=== Begin Enclosure ===

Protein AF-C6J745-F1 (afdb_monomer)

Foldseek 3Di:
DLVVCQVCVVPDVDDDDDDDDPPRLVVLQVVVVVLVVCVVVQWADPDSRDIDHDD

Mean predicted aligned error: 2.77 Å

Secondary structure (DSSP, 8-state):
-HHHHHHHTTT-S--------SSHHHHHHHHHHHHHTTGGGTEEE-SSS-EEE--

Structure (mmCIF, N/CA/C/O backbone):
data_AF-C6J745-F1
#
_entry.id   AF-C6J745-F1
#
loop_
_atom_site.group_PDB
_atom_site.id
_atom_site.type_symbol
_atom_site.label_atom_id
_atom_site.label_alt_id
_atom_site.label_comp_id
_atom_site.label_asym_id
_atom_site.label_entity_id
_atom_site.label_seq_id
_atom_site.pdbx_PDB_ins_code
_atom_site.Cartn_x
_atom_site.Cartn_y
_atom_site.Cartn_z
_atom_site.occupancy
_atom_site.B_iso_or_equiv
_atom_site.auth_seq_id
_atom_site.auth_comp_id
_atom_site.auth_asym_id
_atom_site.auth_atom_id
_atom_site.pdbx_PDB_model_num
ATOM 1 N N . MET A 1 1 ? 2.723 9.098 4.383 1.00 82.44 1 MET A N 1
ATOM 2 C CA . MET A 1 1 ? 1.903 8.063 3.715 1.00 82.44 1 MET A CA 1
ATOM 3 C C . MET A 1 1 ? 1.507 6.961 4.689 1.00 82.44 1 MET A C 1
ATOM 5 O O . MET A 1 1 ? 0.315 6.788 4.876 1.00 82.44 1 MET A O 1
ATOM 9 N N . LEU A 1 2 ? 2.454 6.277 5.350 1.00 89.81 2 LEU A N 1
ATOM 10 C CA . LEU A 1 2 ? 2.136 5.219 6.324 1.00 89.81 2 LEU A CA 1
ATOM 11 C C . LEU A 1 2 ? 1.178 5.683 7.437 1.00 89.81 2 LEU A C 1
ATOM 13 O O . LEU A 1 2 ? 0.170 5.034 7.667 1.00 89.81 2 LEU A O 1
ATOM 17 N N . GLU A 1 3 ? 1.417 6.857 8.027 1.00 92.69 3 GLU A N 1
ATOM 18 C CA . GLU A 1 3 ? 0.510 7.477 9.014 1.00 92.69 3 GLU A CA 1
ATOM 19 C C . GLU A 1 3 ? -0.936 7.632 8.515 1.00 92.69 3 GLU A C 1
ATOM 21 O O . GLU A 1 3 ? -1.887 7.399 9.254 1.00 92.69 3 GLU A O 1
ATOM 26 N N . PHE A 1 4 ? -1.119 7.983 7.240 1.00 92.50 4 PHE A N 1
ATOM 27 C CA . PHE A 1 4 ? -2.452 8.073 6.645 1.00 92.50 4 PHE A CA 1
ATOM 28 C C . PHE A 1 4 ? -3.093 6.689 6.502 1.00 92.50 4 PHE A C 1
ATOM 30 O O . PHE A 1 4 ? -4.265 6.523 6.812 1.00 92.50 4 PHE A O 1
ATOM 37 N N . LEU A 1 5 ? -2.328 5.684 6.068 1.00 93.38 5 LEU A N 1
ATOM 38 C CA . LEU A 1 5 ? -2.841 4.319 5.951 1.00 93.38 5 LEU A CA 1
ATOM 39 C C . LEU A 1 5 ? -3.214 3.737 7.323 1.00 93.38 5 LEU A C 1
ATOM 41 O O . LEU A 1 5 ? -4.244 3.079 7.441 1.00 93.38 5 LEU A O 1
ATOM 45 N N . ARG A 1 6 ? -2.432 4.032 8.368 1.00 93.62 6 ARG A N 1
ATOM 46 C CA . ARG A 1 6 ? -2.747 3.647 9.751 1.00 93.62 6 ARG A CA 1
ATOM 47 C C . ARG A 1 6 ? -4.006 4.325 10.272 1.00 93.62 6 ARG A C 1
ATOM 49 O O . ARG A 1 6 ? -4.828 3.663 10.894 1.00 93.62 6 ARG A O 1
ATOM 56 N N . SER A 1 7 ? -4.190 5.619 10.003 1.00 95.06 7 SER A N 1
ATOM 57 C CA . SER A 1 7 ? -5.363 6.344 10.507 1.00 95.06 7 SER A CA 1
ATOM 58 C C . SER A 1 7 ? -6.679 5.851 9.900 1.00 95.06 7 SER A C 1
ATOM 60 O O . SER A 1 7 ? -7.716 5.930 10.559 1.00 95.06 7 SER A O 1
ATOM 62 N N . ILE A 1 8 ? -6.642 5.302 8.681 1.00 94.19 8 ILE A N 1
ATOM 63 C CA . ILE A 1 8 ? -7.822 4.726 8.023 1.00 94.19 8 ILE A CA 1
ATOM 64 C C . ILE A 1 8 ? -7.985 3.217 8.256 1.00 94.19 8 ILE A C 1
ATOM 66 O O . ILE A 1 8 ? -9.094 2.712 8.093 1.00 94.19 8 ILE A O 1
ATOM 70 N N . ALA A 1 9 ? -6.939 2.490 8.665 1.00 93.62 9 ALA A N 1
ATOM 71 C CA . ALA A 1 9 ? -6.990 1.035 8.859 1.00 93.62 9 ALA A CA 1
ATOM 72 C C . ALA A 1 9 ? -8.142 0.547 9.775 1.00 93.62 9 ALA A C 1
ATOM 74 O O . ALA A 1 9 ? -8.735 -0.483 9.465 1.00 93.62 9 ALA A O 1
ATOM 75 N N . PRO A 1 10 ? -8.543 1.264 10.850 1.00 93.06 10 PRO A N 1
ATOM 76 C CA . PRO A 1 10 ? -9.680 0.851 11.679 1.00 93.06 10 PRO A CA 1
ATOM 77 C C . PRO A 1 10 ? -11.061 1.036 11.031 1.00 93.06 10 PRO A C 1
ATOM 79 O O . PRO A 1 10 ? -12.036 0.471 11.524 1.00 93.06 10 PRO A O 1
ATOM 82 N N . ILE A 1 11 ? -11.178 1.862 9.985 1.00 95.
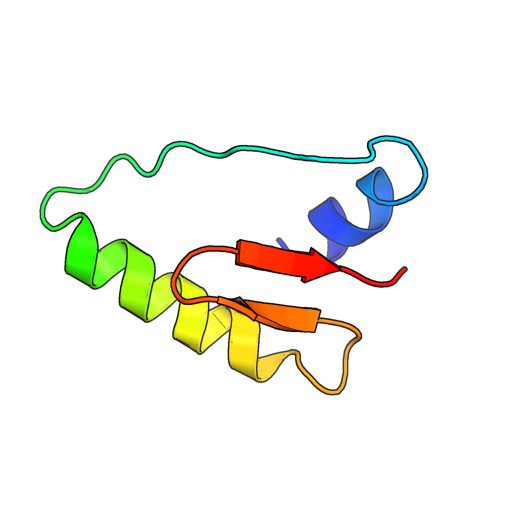12 11 ILE A N 1
ATOM 83 C CA . ILE A 1 11 ? -12.470 2.271 9.398 1.00 95.12 11 ILE A 
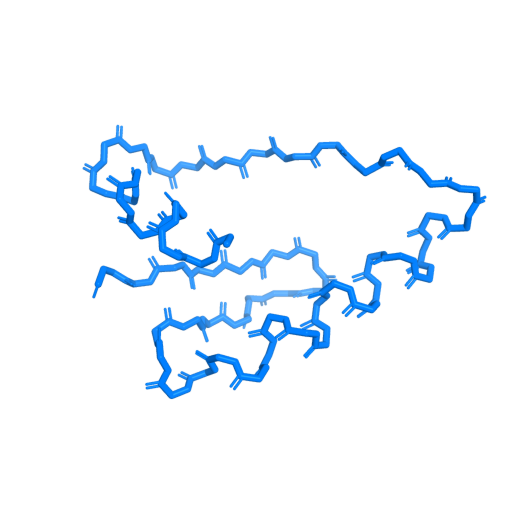CA 1
ATOM 84 C C . ILE A 1 11 ? -12.708 1.717 7.990 1.00 95.12 11 ILE A C 1
ATOM 86 O O . ILE A 1 11 ? -13.821 1.829 7.479 1.00 95.12 11 ILE A O 1
ATOM 90 N N . THR A 1 12 ? -11.691 1.128 7.357 1.00 94.31 12 THR A N 1
ATOM 91 C CA . THR A 1 12 ? -11.814 0.491 6.043 1.00 94.31 12 THR A CA 1
ATOM 92 C C . THR A 1 12 ? -11.043 -0.821 6.000 1.00 94.31 12 THR A C 1
ATOM 94 O O . THR A 1 12 ? -9.872 -0.879 6.360 1.00 94.31 12 THR A O 1
ATOM 97 N N . GLU A 1 13 ? -11.699 -1.883 5.536 1.00 93.19 13 GLU A N 1
ATOM 98 C CA . GLU A 1 13 ? -11.100 -3.220 5.436 1.00 93.19 13 GLU A CA 1
ATOM 99 C C . GLU A 1 13 ? -10.070 -3.310 4.301 1.00 93.19 13 GLU A C 1
ATOM 101 O O . GLU A 1 13 ? -9.049 -3.987 4.422 1.00 93.19 13 GLU A O 1
ATOM 106 N N . ARG A 1 14 ? -10.330 -2.620 3.184 1.00 95.25 14 ARG A N 1
ATOM 107 C CA . ARG A 1 14 ? -9.510 -2.684 1.973 1.00 95.25 14 ARG A CA 1
ATOM 108 C C . ARG A 1 14 ? -9.445 -1.324 1.288 1.00 95.25 14 ARG A C 1
ATOM 110 O O . ARG A 1 14 ? -10.431 -0.591 1.251 1.00 95.25 14 ARG A O 1
ATOM 117 N N . VAL A 1 15 ? -8.279 -1.007 0.732 1.00 94.06 15 VAL A N 1
ATOM 118 C CA . VAL A 1 15 ? -8.057 0.170 -0.110 1.00 94.06 15 VAL A CA 1
ATOM 119 C C . VAL A 1 15 ? -7.324 -0.280 -1.363 1.00 94.06 15 VAL A C 1
ATOM 121 O O . VAL A 1 15 ? -6.195 -0.757 -1.282 1.00 94.06 15 VAL A O 1
ATOM 124 N N . ASP A 1 16 ? -7.962 -0.115 -2.514 1.00 94.62 16 ASP A N 1
ATOM 125 C CA . ASP
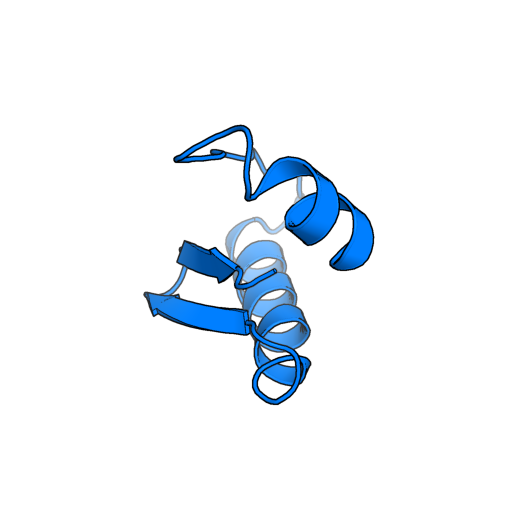 A 1 16 ? -7.330 -0.318 -3.813 1.00 94.62 16 ASP A CA 1
ATOM 126 C C . ASP A 1 16 ? -6.876 1.044 -4.364 1.00 94.62 16 ASP A C 1
ATOM 128 O O . ASP A 1 16 ? -7.616 2.029 -4.313 1.00 94.62 16 ASP A O 1
ATOM 132 N N . VAL A 1 17 ? -5.644 1.118 -4.872 1.00 90.75 17 VAL A N 1
ATOM 133 C CA . VAL A 1 17 ? -5.034 2.363 -5.363 1.00 90.75 17 VAL A CA 1
ATOM 134 C C . VAL A 1 17 ? -4.557 2.167 -6.796 1.00 90.75 17 VAL A C 1
ATOM 136 O O . VAL A 1 17 ? -3.944 1.155 -7.127 1.00 90.75 17 VAL A O 1
ATOM 139 N N . MET A 1 18 ? -4.807 3.157 -7.651 1.00 93.31 18 MET A N 1
ATOM 140 C CA . MET A 1 18 ? -4.269 3.189 -9.008 1.00 93.31 18 MET A CA 1
ATOM 141 C C . MET A 1 18 ? -2.949 3.966 -9.039 1.00 93.31 18 MET A C 1
ATOM 143 O O . MET A 1 18 ? -2.883 5.098 -8.564 1.00 93.31 18 MET A O 1
ATOM 147 N N . LEU A 1 19 ? -1.910 3.382 -9.639 1.00 91.44 19 LEU A N 1
ATOM 148 C CA . LEU A 1 19 ? -0.636 4.060 -9.883 1.00 91.44 19 LEU A CA 1
ATOM 149 C C . LEU A 1 19 ? -0.613 4.663 -11.294 1.00 91.44 19 LEU A C 1
ATOM 151 O O . LEU A 1 19 ? -0.600 3.943 -12.296 1.00 91.44 19 LEU A O 1
ATOM 155 N N . GLU A 1 20 ? -0.569 5.991 -11.375 1.00 94.38 20 GLU A N 1
ATOM 156 C CA . GLU A 1 20 ? -0.343 6.721 -12.625 1.00 94.38 20 GLU A CA 1
ATOM 157 C C . GLU A 1 20 ? 1.166 6.955 -12.802 1.00 94.38 20 GLU A C 1
ATOM 159 O O . GLU A 1 20 ? 1.752 7.856 -12.203 1.00 94.38 20 GLU A O 1
ATOM 164 N N . ALA A 1 21 ? 1.820 6.117 -13.606 1.00 94.44 21 ALA A N 1
ATOM 165 C CA . ALA A 1 21 ? 3.254 6.206 -13.871 1.00 94.44 21 ALA A CA 1
ATOM 166 C C . ALA A 1 21 ? 3.577 5.824 -15.320 1.00 94.44 21 ALA A C 1
ATOM 168 O O . ALA A 1 21 ? 2.905 4.981 -15.9
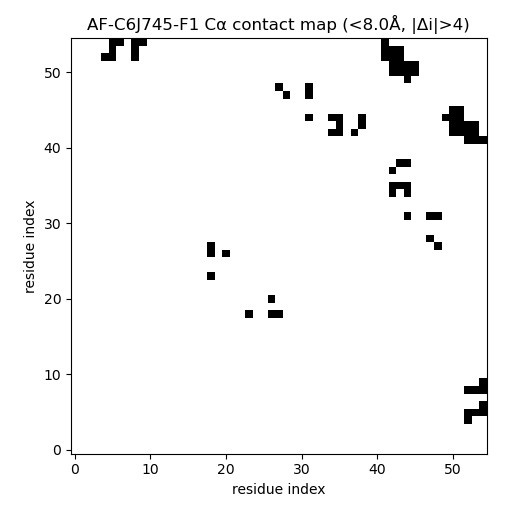17 1.00 94.44 21 ALA A O 1
ATOM 169 N N . LYS A 1 22 ? 4.649 6.405 -15.882 1.00 91.12 22 LYS A N 1
ATOM 170 C CA . LYS A 1 22 ? 5.143 6.029 -17.222 1.00 91.12 22 LYS A CA 1
ATOM 171 C C . LYS A 1 22 ? 5.670 4.591 -17.262 1.00 91.12 22 LYS A C 1
ATOM 173 O O . LYS A 1 22 ? 5.431 3.883 -18.231 1.00 91.12 22 LYS A O 1
ATOM 178 N N . LEU A 1 23 ? 6.372 4.169 -16.211 1.00 95.06 23 LEU A N 1
ATOM 179 C CA . LEU A 1 23 ? 6.886 2.810 -16.026 1.00 95.06 23 LEU A CA 1
ATOM 180 C C . LEU A 1 23 ? 6.164 2.181 -14.832 1.00 95.06 23 LEU A C 1
ATOM 182 O O . LEU A 1 23 ? 6.653 2.242 -13.707 1.00 95.06 23 LEU A O 1
ATOM 186 N N . LYS A 1 24 ? 4.965 1.643 -15.077 1.00 92.62 24 LYS A N 1
ATOM 187 C CA . LYS A 1 24 ? 4.054 1.167 -14.021 1.00 92.62 24 LYS A CA 1
ATOM 188 C C . LYS A 1 24 ? 4.667 0.060 -13.169 1.00 92.62 24 LYS A C 1
ATOM 190 O O . LYS A 1 24 ? 4.650 0.174 -11.950 1.00 92.62 24 LYS A O 1
ATOM 195 N N . ASP A 1 25 ? 5.276 -0.939 -13.803 1.00 93.12 25 ASP A N 1
ATOM 196 C CA . ASP A 1 25 ? 5.872 -2.075 -13.090 1.00 93.12 25 ASP A CA 1
ATOM 197 C C . ASP A 1 25 ? 7.030 -1.626 -12.193 1.00 93.12 25 ASP A C 1
ATOM 199 O O . ASP A 1 25 ? 7.095 -1.994 -11.026 1.00 93.12 25 ASP A O 1
ATOM 203 N N . GLY A 1 26 ? 7.896 -0.743 -12.704 1.00 95.44 26 GLY A N 1
ATOM 204 C CA . GLY A 1 26 ? 8.998 -0.182 -11.920 1.00 95.44 26 GLY A CA 1
ATOM 205 C C . GLY A 1 26 ? 8.516 0.673 -10.747 1.00 95.44 26 GLY A C 1
ATOM 206 O O . GLY A 1 26 ? 9.0
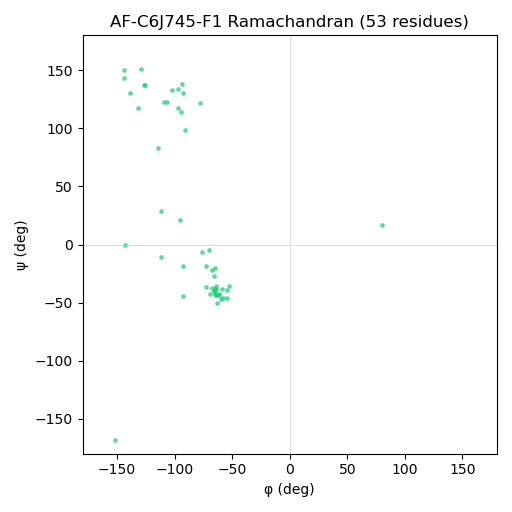81 0.597 -9.660 1.00 95.44 26 GLY A O 1
ATOM 207 N N . ALA A 1 27 ? 7.447 1.451 -10.942 1.00 95.38 27 ALA A N 1
ATOM 208 C CA . ALA A 1 27 ? 6.8
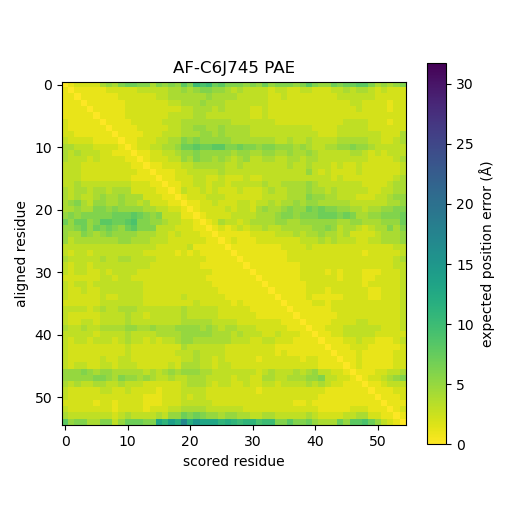43 2.238 -9.871 1.00 95.38 27 ALA A CA 1
ATOM 209 C C . ALA A 1 27 ? 6.216 1.349 -8.786 1.00 95.38 27 ALA A C 1
ATOM 211 O O . ALA A 1 27 ? 6.371 1.641 -7.602 1.00 95.38 27 ALA A O 1
ATOM 212 N N . LEU A 1 28 ? 5.550 0.257 -9.179 1.00 95.44 28 LEU A N 1
ATOM 213 C CA . LEU A 1 28 ? 5.006 -0.723 -8.242 1.00 95.44 28 LEU A CA 1
ATOM 214 C C . LEU A 1 28 ? 6.125 -1.400 -7.447 1.00 95.44 28 LEU A C 1
ATOM 216 O O . LEU A 1 28 ? 6.067 -1.408 -6.221 1.00 95.44 28 LEU A O 1
ATOM 220 N N . SER A 1 29 ? 7.162 -1.915 -8.114 1.00 94.75 29 SER A N 1
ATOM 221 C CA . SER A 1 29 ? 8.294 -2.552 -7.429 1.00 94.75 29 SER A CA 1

=== End Enclosure ===

### AIM OF THE EXERCISE
Return exactly the lines from the beginning of the data above through the one containing "Structure (mmCIF, N/CA/C/O", please. Include both end lines and add nothing else.

### RESULT FOR THIS EXERCISE
Protein AF-C6J745-F1 (afdb_monomer)

Foldseek 3Di:
DLVVCQVCVVPDVDDDDDDDDPPRLVVLQVVVVVLVVCVVVQWADPDSRDIDHDD

Mean predicted aligned error: 2.77 Å

Secondary structure (DSSP, 8-state):
-HHHHHHHTTT-S--------SSHHHHHHHHHHHHHTTGGGTEEE-SSS-EEE--

Structure (mmCIF, N/CA/C/O backbone):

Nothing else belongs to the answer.